Extracted records
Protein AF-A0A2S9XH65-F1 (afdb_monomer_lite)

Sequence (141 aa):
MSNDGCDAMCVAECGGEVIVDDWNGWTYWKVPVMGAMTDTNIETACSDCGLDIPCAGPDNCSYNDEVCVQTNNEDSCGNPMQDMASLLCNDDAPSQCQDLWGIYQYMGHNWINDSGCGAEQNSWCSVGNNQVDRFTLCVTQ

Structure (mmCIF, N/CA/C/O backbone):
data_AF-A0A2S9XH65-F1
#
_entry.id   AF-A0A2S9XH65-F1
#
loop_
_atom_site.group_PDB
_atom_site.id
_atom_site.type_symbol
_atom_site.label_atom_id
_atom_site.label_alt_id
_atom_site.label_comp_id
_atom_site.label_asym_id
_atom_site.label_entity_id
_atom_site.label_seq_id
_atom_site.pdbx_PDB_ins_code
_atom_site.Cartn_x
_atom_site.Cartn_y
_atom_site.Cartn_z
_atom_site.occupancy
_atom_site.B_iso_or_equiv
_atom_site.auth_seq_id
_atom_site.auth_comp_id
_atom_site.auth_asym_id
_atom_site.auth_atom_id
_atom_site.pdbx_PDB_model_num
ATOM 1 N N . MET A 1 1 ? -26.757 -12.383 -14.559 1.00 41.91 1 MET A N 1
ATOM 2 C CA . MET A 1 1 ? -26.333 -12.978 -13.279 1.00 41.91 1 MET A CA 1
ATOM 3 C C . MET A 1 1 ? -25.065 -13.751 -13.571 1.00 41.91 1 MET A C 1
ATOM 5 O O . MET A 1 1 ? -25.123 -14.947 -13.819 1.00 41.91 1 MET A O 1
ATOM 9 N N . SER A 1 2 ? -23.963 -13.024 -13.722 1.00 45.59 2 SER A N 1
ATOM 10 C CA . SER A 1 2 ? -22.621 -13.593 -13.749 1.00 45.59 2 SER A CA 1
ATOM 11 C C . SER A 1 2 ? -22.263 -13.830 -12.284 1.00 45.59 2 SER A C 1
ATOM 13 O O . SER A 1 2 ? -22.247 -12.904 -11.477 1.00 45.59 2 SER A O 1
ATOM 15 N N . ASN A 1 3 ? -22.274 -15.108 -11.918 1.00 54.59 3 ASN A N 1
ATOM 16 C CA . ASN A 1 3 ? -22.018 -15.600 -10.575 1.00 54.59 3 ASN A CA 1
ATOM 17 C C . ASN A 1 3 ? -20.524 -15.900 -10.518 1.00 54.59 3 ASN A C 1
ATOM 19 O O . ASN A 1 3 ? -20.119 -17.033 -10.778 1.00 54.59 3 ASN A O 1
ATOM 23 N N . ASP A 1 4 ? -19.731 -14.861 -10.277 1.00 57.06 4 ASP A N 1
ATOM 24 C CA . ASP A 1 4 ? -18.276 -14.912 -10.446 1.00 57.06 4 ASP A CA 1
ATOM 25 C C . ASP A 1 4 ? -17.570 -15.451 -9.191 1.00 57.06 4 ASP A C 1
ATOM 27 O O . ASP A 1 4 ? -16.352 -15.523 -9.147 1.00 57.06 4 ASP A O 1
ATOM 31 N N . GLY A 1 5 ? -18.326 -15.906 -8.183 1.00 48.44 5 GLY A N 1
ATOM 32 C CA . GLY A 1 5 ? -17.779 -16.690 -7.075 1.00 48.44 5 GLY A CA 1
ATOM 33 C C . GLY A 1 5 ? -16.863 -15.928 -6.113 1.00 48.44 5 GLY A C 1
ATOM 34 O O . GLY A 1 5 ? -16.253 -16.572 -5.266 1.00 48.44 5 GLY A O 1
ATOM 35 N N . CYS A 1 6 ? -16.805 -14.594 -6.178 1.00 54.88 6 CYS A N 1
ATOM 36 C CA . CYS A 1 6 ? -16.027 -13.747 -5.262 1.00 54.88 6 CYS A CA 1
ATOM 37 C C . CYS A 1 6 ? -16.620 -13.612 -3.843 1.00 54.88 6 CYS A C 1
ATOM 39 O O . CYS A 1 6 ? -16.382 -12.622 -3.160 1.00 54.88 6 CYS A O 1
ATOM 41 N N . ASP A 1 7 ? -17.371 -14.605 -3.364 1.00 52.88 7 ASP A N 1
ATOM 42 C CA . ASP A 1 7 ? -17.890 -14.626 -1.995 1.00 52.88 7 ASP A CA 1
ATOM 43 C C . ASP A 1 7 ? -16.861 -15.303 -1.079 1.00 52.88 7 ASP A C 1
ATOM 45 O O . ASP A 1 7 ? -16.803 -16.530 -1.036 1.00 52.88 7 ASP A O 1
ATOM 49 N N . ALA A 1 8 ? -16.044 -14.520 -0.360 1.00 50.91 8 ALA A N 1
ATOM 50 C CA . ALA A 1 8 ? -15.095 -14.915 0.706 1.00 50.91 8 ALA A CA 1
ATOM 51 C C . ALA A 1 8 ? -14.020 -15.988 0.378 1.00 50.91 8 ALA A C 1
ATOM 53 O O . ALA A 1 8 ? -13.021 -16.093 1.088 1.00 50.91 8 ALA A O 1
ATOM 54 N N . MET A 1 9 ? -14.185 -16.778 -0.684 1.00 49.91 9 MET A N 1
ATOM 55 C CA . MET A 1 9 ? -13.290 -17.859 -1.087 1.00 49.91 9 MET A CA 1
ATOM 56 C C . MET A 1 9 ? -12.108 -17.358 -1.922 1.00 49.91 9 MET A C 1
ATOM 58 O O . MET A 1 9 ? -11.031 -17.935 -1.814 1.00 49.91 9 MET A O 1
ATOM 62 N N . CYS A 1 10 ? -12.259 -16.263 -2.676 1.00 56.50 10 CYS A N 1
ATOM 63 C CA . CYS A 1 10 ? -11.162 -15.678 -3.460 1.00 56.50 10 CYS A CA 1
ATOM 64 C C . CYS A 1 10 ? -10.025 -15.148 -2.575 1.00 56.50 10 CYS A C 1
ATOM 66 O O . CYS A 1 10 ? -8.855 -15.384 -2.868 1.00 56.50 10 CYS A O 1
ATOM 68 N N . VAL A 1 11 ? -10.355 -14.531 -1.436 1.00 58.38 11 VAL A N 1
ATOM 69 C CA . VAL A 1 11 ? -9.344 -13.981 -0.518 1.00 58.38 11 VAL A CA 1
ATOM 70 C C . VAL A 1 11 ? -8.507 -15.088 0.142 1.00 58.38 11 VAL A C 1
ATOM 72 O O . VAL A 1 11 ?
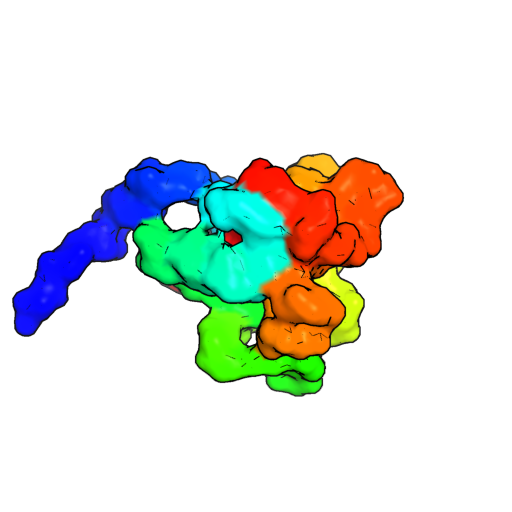 -7.301 -14.940 0.335 1.00 58.38 11 VAL A O 1
ATOM 75 N N . ALA A 1 12 ? -9.119 -16.241 0.437 1.00 57.81 12 ALA A N 1
ATOM 76 C CA . ALA A 1 12 ? -8.409 -17.391 0.997 1.00 57.81 12 ALA A CA 1
ATOM 77 C C . ALA A 1 12 ? -7.443 -18.041 -0.012 1.00 57.81 12 ALA A C 1
ATOM 79 O O . ALA A 1 12 ? -6.386 -18.534 0.384 1.00 57.81 12 ALA A O 1
ATOM 80 N N . GLU A 1 13 ? -7.782 -18.040 -1.306 1.00 66.75 13 GLU A N 1
ATOM 81 C CA . GLU A 1 13 ? -6.918 -18.587 -2.361 1.00 66.75 13 GLU A CA 1
ATOM 82 C C . GLU A 1 13 ? -5.752 -17.658 -2.722 1.00 66.75 13 GLU A C 1
ATOM 84 O O . GLU A 1 13 ? -4.703 -18.144 -3.146 1.00 66.75 13 GLU A O 1
ATOM 89 N N . CYS A 1 14 ? -5.885 -16.351 -2.486 1.00 78.25 14 CYS A N 1
ATOM 90 C CA . CYS A 1 14 ? -4.819 -15.389 -2.755 1.00 78.25 14 CYS A CA 1
ATOM 91 C C . CYS A 1 14 ? -3.821 -15.204 -1.592 1.00 78.25 14 CYS A C 1
ATOM 93 O O . CYS 
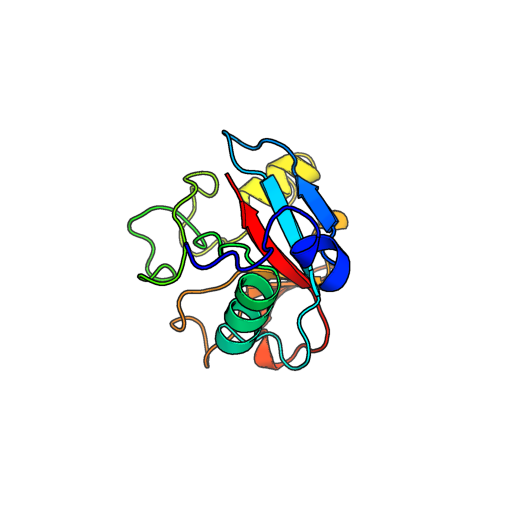A 1 14 ? -2.861 -14.446 -1.707 1.00 78.25 14 CYS A O 1
ATOM 95 N N . GLY A 1 15 ? -4.012 -15.911 -0.470 1.00 82.12 15 GLY A N 1
ATOM 96 C CA . GLY A 1 15 ? -3.086 -15.886 0.668 1.00 82.12 15 GLY A CA 1
ATOM 97 C C . GLY A 1 15 ? -3.090 -14.578 1.467 1.00 82.12 15 GLY A C 1
ATOM 98 O O . GLY A 1 15 ? -2.122 -14.312 2.181 1.00 82.12 15 GLY A O 1
ATOM 99 N N . GLY A 1 16 ? -4.147 -13.770 1.342 1.00 89.06 16 GLY A N 1
ATOM 100 C CA . GLY A 1 16 ? -4.323 -12.544 2.116 1.00 89.06 16 GLY A CA 1
ATOM 101 C C . GLY A 1 16 ? -4.656 -12.812 3.588 1.00 89.06 16 GLY A C 1
ATOM 102 O O . GLY A 1 16 ? -5.332 -13.785 3.925 1.00 89.06 16 GLY A O 1
ATOM 103 N N . GLU A 1 17 ? -4.204 -11.929 4.475 1.00 93.94 17 GLU A N 1
ATOM 104 C CA . GLU A 1 17 ? -4.501 -11.962 5.914 1.00 93.94 17 GLU A CA 1
ATOM 105 C C . GLU A 1 17 ? -5.042 -10.598 6.358 1.00 93.94 17 GLU A C 1
ATOM 107 O O . GLU A 1 17 ? -4.494 -9.565 5.976 1.00 93.94 17 GLU A O 1
ATOM 112 N N . VAL A 1 18 ? -6.099 -10.585 7.176 1.00 95.75 18 VAL A N 1
ATOM 113 C CA . VAL A 1 18 ? -6.608 -9.345 7.783 1.00 95.75 18 VAL A CA 1
ATOM 114 C C . VAL A 1 18 ? -5.532 -8.764 8.698 1.00 95.75 18 VAL A C 1
ATOM 116 O O . VAL A 1 18 ? -5.089 -9.431 9.631 1.00 95.75 18 VAL A O 1
ATOM 119 N N . ILE A 1 19 ? -5.128 -7.520 8.440 1.00 96.81 19 ILE A N 1
ATOM 120 C CA . ILE A 1 19 ? -4.196 -6.777 9.298 1.00 96.81 19 ILE A CA 1
ATOM 121 C C . ILE A 1 19 ? -4.933 -5.816 10.233 1.00 96.81 19 ILE A C 1
ATOM 123 O O . ILE A 1 19 ? -4.516 -5.627 11.372 1.00 96.81 19 ILE A O 1
ATOM 127 N N . VAL A 1 20 ? -6.056 -5.254 9.782 1.00 97.62 20 VAL A N 1
ATOM 128 C CA . VAL A 1 20 ? -6.941 -4.423 10.600 1.00 97.62 20 VAL A CA 1
ATOM 129 C C . VAL A 1 20 ? -8.383 -4.755 10.243 1.00 97.62 20 VAL A C 1
ATOM 131 O O . VAL A 1 20 ? -8.764 -4.687 9.076 1.00 97.62 20 VAL A O 1
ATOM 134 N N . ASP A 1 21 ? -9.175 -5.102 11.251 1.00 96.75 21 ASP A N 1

→ Task requirements: Each line from the top of the records down to the one with "ATOM 15 N N" must be retyped exactly; include both ends and nothing else.

→ Exercise result:
Protein AF-A0A2S9XH65-F1 (afdb_monomer_lite)

Sequence (141 aa):
MSNDGCDAMCVAECGGEVIVDDWNGWTYWKVPVMGAMTDTNIETACSDCGLDIPCAGPDNCSYNDEVCVQTNNEDSCGNPMQDMASLLCNDDAPSQCQDLWGIYQYMGHNWINDSGCGAEQNSWCSVGNNQVDRFTLCVTQ

Structure (mmCIF, N/CA/C/O backbone):
data_AF-A0A2S9XH65-F1
#
_entry.id   AF-A0A2S9XH65-F1
#
loop_
_atom_site.group_PDB
_atom_site.id
_atom_site.type_symbol
_atom_site.label_atom_id
_atom_site.label_alt_id
_atom_site.label_comp_id
_atom_site.label_asym_id
_atom_site.label_entity_id
_atom_site.label_seq_id
_atom_site.pdbx_PDB_ins_code
_atom_site.Cartn_x
_atom_site.Cartn_y
_atom_site.Cartn_z
_atom_site.occupancy
_atom_site.B_iso_or_equiv
_atom_site.auth_seq_id
_atom_site.auth_comp_id
_atom_site.auth_asym_id
_atom_site.auth_atom_id
_atom_site.pdbx_PDB_model_num
ATOM 1 N N . MET A 1 1 ? -26.757 -12.383 -14.559 1.00 41.91 1 MET A N 1
ATOM 2 C CA . MET A 1 1 ? -26.333 -12.978 -13.279 1.00 41.91 1 MET A CA 1
ATOM 3 C C . MET A 1 1 ? -25.065 -13.751 -13.571 1.00 41.91 1 MET A C 1
ATOM 5 O O . MET A 1 1 ? -25.123 -14.947 -13.819 1.00 41.91 1 MET A O 1
ATOM 9 N N . SER A 1 2 ? -23.963 -13.024 -13.722 1.00 45.59 2 SER A N 1
ATOM 10 C CA . SER A 1 2 ? -22.621 -13.593 -13.749 1.00 45.59 2 SER A CA 1
ATOM 11 C C . SER A 1 2 ? -22.263 -13.830 -12.284 1.00 45.59 2 SER A C 1
ATOM 13 O O . SER A 1 2 ? -22.247 -12.904 -11.477 1.00 45.59 2 SER A O 1
ATOM 15 N N . ASN A 1 3 ? -22.274 -15.108 -11.918 1.00 54.59 3 ASN A N 1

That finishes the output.